### Task goal
Would you print the records below from the first line through the line containing "GO:0005794 Golgi apparatus (C, HDA)", skipping the pictures?

Stored items
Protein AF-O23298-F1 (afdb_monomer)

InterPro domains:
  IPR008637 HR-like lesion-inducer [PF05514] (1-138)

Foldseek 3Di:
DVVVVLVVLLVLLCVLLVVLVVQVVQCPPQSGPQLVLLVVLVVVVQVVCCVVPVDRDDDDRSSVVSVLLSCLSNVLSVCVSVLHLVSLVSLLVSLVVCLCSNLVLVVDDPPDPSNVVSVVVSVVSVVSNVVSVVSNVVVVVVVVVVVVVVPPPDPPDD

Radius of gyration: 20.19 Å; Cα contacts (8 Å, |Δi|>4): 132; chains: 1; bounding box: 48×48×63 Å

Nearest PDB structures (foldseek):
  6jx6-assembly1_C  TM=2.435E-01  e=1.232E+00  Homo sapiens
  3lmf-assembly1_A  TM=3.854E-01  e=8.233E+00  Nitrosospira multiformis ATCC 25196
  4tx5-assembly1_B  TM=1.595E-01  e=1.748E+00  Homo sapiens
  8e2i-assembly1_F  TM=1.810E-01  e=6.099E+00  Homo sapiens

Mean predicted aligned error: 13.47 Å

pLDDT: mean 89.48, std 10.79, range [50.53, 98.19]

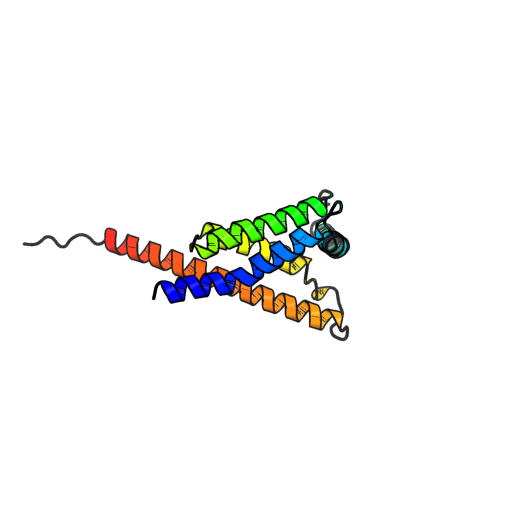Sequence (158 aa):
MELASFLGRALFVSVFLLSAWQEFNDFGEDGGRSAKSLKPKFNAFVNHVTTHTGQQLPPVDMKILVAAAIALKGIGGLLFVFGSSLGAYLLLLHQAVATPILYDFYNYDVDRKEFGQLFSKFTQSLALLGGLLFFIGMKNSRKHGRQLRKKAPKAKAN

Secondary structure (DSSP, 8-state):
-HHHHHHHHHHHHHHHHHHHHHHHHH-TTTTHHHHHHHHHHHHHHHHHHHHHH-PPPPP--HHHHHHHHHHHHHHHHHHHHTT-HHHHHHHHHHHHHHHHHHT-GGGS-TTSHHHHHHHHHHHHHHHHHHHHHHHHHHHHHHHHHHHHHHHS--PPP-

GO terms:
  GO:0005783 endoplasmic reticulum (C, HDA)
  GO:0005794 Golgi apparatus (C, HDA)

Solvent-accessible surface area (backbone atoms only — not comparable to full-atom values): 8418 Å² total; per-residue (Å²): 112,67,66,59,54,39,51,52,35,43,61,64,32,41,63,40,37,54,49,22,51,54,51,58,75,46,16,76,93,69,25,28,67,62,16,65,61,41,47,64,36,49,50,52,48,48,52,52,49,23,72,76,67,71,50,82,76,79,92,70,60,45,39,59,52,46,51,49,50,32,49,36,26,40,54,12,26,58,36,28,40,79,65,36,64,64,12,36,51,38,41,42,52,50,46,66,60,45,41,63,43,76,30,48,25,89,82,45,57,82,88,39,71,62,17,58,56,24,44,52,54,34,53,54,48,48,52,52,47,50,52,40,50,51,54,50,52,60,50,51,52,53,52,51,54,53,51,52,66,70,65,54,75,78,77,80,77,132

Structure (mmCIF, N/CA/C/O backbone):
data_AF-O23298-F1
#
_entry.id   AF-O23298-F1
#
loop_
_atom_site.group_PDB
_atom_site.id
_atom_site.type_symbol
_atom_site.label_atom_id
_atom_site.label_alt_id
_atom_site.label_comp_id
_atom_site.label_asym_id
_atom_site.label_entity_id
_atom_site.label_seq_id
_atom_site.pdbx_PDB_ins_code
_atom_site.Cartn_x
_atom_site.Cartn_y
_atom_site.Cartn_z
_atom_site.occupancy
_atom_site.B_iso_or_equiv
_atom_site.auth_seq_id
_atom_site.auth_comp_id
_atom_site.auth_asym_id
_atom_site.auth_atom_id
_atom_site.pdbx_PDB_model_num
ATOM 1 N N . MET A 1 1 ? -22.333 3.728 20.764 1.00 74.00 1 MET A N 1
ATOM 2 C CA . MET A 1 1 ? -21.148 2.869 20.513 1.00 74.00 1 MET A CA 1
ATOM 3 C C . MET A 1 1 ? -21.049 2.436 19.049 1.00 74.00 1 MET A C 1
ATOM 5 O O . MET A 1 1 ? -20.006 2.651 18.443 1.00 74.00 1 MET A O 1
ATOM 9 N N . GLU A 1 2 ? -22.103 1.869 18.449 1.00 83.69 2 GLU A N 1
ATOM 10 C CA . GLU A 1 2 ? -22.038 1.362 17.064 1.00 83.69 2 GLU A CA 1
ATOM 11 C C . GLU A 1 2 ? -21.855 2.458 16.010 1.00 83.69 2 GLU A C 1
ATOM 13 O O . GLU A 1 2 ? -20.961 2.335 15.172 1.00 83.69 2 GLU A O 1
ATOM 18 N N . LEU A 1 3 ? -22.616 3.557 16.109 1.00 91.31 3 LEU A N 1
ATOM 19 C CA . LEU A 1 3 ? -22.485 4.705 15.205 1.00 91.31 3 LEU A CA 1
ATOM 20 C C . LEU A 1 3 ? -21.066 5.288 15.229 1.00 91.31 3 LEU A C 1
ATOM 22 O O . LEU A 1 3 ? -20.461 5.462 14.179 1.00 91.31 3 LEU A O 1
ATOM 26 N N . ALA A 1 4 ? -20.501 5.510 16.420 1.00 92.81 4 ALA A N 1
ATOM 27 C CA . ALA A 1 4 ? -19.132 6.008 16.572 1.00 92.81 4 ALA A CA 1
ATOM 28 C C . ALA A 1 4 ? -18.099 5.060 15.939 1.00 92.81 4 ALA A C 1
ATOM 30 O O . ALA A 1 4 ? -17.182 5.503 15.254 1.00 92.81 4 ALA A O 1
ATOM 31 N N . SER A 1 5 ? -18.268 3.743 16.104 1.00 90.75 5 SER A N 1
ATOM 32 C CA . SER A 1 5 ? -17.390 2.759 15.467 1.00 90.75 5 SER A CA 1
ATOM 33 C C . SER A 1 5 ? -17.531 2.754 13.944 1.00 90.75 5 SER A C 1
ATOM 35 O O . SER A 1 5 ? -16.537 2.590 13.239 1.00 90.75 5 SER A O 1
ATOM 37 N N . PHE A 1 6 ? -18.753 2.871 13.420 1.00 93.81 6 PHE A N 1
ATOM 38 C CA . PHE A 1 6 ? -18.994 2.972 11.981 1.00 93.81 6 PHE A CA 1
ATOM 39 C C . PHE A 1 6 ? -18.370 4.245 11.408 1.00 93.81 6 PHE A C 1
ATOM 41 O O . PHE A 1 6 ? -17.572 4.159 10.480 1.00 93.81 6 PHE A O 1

### Result for this exercise
Protein AF-O23298-F1 (afdb_monomer)

InterPro domains:
  IPR008637 HR-like lesion-inducer [PF05514] (1-138)

Foldseek 3Di:
DVVVVLVVLLVLLCVLLVVLVVQVVQCPPQSGPQLVLLVVLVVVVQVVCCVVPVDRDDDDRSSVVSVLLSCLSNVLSVCVSVLHLVSLVSLLVSLVVCLCSNLVLVVDDPPDPSNVVSVVVSVVSVVSNVVSVVSNVVVVVVVVVVVVVVPPPDPPDD

Radius of gyration: 20.19 Å; Cα contacts (8 Å, |Δi|>4): 132; chains: 1; bounding box: 48×48×63 Å

Nearest PDB structures (foldseek):
  6jx6-assembly1_C  TM=2.435E-01  e=1.232E+00  Homo sapiens
  3lmf-assembly1_A  TM=3.854E-01  e=8.233E+00  Nitrosospira multiformis ATCC 25196
  4tx5-assembly1_B  TM=1.595E-01  e=1.748E+00  Homo sapiens
  8e2i-assembly1_F  TM=1.810E-01  e=6.099E+00  Homo sapiens

Mean predicted aligned error: 13.47 Å

pLDDT: mean 89.48, std 10.79, range [50.53, 98.19]

Sequence (158 aa):
MELASFLGRALFVSVFLLSAWQEFNDFGEDGGRSAKSLKPKFNAFVNHVTTHTGQQLPPVDMKILVAAAIALKGIGGLLFVFGSSLGAYLLLLHQAVATPILYDFYNYDVDRKEFGQLFSKFTQSLALLGGLLFFIGMKNSRKHGRQLRKKAPKAKAN

Secondary structure (DSSP, 8-state):
-HHHHHHHHHHHHHHHHHHHHHHHHH-TTTTHHHHHHHHHHHHHHHHHHHHHH-PPPPP--HHHHHHHHHHHHHHHHHHHHTT-HHHHHHHHHHHHHHHHHHT-GGGS-TTSHHHHHHHHHHHHHHHHHHHHHHHHHHHHHHHHHHHHHHHS--PPP-

GO terms:
  GO:0005783 endoplasmic reticulum (C, HDA)
  GO:0005794 Golgi apparatus (C, HDA)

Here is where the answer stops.